A core tenet of ‘good’ nudging is what Thaler describes as “gentle touch.” That is, a nudge policy should defer to user preference and choice, featuring opt-ins, opt-outs, or decision points, rather than attempting to mandate a preferred policy. One example of a policy nudge is automatic enrollment in a benefits program. Because people exhibit inertia, “sticking to defaults,” and because policymakers incidentally recommend preferred options in their selection of those defaults, deviation from those defaults trigger consumers’ instincts for loss aversion. All this to state an obvious observation: Policymakers can ‘nudge’ people toward preferred social programs or outcomes by priming them as default options.

The chief concerns of the paper, though, are with what Benartzi et al. call “relative effectiveness calculations,” or, ‘did the cost of the nudge result in disproportionate cost savings or positive outcomes?’ The authors achieved this by measuring the ratio of the causal effect of a policy to the policy implementation cost. And they did so with a startling number of diverse policy areas, including retirement savings, collegiate enrollment, healthcare, influenza vaccinations, and energy conservation.

It need not surprise us then to find that nudge policies, compared with traditional policies, have resulted in meaningful and cost-effective impact for governments innovative and brave enough to test them. As in the diagram shown, an active nudge toward retirement savings can result in $100 of contributions for each $1 spent on policy implementation. College enrollment can be increased by 1.53 students for every $1,000 spent by government. Vaccination and energy conservation improvements are more modest but proportionally significant when compared with existing options.

The authors found that nudge policies work best when policy objectives alter day-to-day behavior of individuals making rushed and demonstrably imperfect decisions. Meanwhile, monetary incentives do best when policymakers seek to correct misalignments between public and private interests for citizens capable of more careful decision-making.

And yet, there is some question about the larger impact. In terms of public budgeting, these nudges produce modest savings. Further, the authors note that ‘success’ in terms of a nudge (e.g., more kids in college grant programs) could well result in an indirect cost to other government programs. For governments wary of innovation, one wonders whether valuable political capital and reforming zeal might be better spent addressing larger problems, for instance: structural failings of government institutions, corruption, or a comprehensive approach to costly health systems or failing judicial systems.

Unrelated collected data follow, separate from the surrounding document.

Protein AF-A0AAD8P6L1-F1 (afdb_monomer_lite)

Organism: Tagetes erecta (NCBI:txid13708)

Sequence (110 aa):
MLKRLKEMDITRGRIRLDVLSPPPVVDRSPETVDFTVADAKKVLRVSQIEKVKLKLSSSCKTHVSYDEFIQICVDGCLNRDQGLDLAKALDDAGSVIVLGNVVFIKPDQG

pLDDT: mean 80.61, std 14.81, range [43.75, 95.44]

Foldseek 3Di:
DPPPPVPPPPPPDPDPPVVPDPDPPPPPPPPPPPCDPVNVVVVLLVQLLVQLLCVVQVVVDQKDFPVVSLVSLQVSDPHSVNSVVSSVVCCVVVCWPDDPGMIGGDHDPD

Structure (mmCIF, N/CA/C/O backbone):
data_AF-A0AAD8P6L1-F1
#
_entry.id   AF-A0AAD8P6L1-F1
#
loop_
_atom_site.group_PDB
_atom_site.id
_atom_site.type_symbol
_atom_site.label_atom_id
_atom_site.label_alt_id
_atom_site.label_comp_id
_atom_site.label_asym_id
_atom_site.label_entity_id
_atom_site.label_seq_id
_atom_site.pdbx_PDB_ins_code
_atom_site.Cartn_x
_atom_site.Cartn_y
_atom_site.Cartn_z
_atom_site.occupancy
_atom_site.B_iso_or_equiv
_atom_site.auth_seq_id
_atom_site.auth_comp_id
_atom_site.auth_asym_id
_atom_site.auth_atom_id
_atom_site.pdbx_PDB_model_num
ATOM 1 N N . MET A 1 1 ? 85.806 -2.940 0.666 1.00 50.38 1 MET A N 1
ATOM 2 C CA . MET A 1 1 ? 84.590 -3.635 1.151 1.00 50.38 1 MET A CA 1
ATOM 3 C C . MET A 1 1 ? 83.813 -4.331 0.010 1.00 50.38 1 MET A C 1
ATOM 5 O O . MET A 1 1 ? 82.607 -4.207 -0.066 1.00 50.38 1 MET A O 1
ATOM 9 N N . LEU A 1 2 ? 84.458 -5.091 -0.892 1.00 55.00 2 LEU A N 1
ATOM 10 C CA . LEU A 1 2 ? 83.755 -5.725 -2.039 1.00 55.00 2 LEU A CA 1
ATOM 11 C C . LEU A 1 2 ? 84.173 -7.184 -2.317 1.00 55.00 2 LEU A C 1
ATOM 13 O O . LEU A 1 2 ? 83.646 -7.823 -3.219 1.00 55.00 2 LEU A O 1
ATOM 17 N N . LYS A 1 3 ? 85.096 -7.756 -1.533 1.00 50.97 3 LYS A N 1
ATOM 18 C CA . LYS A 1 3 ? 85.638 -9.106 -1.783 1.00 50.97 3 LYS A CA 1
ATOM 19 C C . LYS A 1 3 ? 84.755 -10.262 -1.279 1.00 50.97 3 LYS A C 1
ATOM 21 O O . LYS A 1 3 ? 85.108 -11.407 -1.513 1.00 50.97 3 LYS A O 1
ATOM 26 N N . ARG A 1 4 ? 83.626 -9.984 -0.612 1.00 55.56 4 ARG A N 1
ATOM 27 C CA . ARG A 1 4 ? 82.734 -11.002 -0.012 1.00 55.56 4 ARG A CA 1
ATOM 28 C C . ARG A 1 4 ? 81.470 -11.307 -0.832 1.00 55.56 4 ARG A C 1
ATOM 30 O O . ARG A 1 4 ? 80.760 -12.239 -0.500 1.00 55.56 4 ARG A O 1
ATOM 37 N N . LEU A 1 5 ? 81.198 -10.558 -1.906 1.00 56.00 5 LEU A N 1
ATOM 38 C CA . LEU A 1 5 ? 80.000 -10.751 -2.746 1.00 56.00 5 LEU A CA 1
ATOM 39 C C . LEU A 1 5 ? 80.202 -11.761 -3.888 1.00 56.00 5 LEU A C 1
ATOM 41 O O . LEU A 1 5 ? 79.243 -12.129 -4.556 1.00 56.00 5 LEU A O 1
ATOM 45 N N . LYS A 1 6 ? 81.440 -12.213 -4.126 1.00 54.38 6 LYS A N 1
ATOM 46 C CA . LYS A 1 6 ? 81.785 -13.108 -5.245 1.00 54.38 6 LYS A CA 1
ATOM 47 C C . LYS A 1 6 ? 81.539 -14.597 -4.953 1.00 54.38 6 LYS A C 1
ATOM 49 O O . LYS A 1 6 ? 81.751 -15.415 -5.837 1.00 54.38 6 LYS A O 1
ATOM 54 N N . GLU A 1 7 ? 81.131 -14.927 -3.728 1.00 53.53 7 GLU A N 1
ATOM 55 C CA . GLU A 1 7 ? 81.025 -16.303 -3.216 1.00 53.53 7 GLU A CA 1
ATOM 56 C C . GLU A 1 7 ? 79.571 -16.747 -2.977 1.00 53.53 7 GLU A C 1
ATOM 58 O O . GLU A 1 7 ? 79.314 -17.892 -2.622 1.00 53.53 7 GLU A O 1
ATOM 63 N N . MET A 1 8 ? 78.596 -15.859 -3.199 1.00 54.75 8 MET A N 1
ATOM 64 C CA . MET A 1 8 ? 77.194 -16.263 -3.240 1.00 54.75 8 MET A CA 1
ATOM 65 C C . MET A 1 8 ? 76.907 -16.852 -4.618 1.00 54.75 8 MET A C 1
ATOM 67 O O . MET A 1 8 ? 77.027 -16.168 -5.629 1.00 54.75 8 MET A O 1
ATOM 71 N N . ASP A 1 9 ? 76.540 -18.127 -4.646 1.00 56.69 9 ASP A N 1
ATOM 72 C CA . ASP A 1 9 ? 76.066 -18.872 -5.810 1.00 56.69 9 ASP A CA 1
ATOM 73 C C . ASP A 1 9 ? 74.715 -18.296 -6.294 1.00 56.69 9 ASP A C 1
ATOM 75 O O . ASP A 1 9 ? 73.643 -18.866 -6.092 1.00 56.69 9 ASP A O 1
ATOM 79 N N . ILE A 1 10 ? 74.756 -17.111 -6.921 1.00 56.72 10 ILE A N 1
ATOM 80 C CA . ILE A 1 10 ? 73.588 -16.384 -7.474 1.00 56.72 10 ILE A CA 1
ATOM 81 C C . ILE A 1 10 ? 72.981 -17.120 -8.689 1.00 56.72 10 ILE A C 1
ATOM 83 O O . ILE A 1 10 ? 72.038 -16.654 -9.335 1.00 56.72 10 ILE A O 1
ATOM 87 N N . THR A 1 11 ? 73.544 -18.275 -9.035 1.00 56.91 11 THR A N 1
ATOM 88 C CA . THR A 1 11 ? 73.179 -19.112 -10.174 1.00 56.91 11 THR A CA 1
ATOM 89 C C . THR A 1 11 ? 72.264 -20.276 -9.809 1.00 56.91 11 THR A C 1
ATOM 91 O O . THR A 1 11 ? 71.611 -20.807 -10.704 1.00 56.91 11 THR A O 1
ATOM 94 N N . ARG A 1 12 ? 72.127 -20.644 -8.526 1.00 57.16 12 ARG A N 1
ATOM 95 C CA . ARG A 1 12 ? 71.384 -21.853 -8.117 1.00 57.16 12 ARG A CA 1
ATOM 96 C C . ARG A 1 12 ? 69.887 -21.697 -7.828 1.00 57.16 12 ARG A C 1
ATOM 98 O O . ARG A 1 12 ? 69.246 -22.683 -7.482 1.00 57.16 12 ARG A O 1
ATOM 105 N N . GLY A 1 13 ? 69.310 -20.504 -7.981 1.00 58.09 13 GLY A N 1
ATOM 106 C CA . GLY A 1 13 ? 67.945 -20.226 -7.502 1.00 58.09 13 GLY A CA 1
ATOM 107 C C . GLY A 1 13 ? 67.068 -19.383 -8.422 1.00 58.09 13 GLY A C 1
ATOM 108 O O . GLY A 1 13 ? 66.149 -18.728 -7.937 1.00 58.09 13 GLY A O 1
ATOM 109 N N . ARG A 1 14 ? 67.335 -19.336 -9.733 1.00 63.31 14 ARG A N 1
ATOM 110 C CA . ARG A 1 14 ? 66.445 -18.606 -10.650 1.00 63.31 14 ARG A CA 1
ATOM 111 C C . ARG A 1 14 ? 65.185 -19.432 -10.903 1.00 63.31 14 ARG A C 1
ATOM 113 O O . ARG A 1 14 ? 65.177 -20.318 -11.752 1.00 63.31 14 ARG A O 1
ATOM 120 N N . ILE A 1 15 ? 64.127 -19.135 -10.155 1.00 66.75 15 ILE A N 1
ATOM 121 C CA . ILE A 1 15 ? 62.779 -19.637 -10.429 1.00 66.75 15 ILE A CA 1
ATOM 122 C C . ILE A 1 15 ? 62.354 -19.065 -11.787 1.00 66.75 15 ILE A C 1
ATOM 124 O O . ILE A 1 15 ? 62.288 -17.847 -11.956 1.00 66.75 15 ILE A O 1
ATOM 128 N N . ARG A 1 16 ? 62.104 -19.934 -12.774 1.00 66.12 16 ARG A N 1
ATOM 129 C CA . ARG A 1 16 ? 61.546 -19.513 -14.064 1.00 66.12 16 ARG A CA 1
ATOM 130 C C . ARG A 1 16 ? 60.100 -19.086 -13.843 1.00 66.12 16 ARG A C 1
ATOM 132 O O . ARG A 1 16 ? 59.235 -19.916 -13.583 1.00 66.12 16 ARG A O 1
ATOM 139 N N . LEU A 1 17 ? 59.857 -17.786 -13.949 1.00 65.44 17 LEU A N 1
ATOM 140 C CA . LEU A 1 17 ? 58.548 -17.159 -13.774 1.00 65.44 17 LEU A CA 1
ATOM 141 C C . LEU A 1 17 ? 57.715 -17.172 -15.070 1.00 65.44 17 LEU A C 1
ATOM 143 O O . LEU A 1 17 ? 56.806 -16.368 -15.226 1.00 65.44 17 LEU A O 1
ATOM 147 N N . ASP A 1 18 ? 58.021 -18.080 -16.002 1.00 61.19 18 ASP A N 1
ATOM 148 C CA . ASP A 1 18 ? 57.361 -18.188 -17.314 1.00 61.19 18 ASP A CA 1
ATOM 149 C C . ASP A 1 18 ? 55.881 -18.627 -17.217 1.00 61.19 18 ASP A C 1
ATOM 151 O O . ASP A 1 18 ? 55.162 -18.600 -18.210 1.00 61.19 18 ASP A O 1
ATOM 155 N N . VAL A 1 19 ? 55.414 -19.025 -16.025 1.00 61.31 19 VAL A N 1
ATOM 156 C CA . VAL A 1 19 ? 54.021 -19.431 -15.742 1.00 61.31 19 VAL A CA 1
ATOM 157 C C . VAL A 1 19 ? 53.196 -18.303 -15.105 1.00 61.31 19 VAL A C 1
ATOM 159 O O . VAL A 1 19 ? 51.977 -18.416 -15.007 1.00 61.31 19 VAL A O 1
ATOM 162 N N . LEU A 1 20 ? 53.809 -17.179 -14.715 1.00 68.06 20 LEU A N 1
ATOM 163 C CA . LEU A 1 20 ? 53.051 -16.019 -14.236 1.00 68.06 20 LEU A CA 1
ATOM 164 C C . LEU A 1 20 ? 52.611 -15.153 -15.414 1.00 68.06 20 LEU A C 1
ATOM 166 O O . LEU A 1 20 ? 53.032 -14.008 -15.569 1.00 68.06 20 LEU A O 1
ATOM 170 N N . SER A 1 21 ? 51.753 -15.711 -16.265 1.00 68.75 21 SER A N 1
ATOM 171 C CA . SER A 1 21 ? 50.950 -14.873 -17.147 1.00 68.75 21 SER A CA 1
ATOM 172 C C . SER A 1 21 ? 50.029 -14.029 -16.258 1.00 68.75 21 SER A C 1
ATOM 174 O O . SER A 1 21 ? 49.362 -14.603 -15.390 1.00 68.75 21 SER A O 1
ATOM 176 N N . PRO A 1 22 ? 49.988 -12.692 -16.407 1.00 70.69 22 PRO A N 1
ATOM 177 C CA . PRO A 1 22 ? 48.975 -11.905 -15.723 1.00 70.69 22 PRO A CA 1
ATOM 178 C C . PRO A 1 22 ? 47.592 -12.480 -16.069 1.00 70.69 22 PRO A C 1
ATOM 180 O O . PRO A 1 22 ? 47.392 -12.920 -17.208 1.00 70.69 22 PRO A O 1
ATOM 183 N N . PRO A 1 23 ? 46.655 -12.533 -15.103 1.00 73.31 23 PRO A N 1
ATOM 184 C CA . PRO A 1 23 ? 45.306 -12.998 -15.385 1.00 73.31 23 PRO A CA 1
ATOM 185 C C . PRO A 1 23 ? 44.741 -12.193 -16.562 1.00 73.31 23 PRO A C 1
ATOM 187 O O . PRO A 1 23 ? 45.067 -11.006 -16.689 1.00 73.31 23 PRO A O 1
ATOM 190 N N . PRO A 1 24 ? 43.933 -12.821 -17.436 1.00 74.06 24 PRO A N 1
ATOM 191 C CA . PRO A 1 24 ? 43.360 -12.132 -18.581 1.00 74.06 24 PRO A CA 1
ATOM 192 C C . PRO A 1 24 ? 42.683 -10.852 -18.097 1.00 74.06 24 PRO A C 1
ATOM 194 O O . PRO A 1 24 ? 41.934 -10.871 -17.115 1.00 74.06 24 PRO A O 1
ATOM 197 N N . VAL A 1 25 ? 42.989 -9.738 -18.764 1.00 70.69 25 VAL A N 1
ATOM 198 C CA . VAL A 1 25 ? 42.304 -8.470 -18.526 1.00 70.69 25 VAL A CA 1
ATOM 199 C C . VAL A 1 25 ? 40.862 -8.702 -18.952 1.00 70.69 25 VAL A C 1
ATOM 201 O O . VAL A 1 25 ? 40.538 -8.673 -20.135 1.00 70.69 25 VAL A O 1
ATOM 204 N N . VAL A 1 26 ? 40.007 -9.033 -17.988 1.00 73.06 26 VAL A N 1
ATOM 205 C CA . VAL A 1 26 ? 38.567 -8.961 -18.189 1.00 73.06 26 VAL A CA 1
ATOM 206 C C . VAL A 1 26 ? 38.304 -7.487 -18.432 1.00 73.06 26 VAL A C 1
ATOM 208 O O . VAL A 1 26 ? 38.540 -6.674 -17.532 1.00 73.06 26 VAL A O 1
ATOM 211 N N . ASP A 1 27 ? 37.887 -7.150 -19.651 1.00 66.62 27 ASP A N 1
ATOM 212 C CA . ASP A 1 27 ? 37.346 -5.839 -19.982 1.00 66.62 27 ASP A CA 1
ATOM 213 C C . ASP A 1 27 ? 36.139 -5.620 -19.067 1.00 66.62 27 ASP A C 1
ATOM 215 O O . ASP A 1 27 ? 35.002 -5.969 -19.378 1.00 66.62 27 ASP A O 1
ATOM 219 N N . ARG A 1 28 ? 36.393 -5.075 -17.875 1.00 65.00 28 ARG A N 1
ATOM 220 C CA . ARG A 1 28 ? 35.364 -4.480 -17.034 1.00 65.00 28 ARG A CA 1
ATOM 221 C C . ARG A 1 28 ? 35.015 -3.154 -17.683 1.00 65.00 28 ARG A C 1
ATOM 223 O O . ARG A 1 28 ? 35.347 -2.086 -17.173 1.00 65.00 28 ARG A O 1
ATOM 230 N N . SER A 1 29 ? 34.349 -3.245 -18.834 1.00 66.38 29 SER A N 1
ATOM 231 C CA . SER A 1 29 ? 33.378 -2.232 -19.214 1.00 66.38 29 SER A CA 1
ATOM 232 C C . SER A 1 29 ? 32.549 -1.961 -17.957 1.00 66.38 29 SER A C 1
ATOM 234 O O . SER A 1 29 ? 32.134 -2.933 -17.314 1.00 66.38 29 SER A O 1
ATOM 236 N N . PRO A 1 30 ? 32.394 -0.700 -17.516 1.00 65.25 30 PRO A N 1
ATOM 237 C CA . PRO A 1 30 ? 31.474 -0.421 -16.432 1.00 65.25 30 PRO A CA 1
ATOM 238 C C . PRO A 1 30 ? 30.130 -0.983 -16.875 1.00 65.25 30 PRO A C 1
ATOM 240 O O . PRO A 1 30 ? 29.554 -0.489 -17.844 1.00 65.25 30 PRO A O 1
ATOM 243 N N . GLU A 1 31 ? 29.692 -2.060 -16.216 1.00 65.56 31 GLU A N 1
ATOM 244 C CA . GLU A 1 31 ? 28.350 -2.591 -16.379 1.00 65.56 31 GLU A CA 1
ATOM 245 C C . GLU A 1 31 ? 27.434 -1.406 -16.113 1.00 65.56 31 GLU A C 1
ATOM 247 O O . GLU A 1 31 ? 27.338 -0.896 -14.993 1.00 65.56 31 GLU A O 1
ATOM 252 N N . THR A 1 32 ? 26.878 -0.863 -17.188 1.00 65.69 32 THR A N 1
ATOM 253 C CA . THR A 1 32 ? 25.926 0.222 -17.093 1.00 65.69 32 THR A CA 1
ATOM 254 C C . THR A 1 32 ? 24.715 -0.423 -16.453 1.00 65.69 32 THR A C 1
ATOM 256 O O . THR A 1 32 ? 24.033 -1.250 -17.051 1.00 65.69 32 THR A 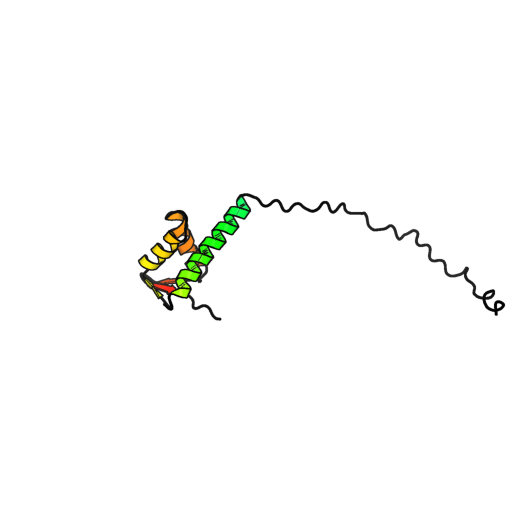O 1
ATOM 259 N N . VAL A 1 33 ? 24.529 -0.157 -15.160 1.00 70.75 33 VAL A N 1
ATOM 260 C CA . VAL A 1 33 ? 23.307 -0.539 -14.464 1.00 70.75 33 VAL A CA 1
ATOM 261 C C . VAL A 1 33 ? 22.216 0.310 -15.094 1.00 70.75 33 VAL A C 1
ATOM 263 O O . VAL A 1 33 ? 22.009 1.463 -14.713 1.00 70.75 33 VAL A O 1
ATOM 266 N N . ASP A 1 34 ? 21.591 -0.238 -16.129 1.00 80.12 34 ASP A N 1
ATOM 267 C CA . ASP A 1 34 ? 20.533 0.426 -16.866 1.00 80.12 34 ASP A CA 1
ATOM 268 C C . ASP A 1 34 ? 19.341 0.600 -15.928 1.00 80.12 34 ASP A C 1
ATOM 270 O O . ASP A 1 34 ? 18.587 -0.332 -15.648 1.00 80.12 34 ASP A O 1
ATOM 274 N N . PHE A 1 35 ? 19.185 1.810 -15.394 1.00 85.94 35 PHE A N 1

Are modest, even simple, improvements worth the energy? Is ‘nudge’ worth the effort? The authors say so. In most cases studied, the authors found that the nudge intervention simply encouraged the use of existing, “under-capacity” institutions in a way well-aligned to the institutions’ missions. And in many ways, the nudge improves policy delivery and complements existing policies. We improve FAFSA’s effectiveness; we don’t replace college aid programs.

Benartzi et al. close with three broad recommendations: increase government investment in nudging, encourage nudge units to track and share data, and measure future behavioral interventions in terms of impact per dollars spent. Without such calculations, reformers lack evidence both to design good policy, but perhaps more importantly, to sell it to political stakeholders. This study shows us that nudge policies can deliver enormous and disproportionate savings for minimal investment; the cash saved adds up.

Article source: Benartzi, Schlomo, John Beshears, Katherine L. Milkman, Cass R. Sunstein, Richard H. Thaler, Maya Shankar, Will Tucker-Ray, William J. Congdon, and Steven Galing. “Should Governments Invest More in Nudging?Association for Psychological Science. 28:8 (2017): 1041-1055.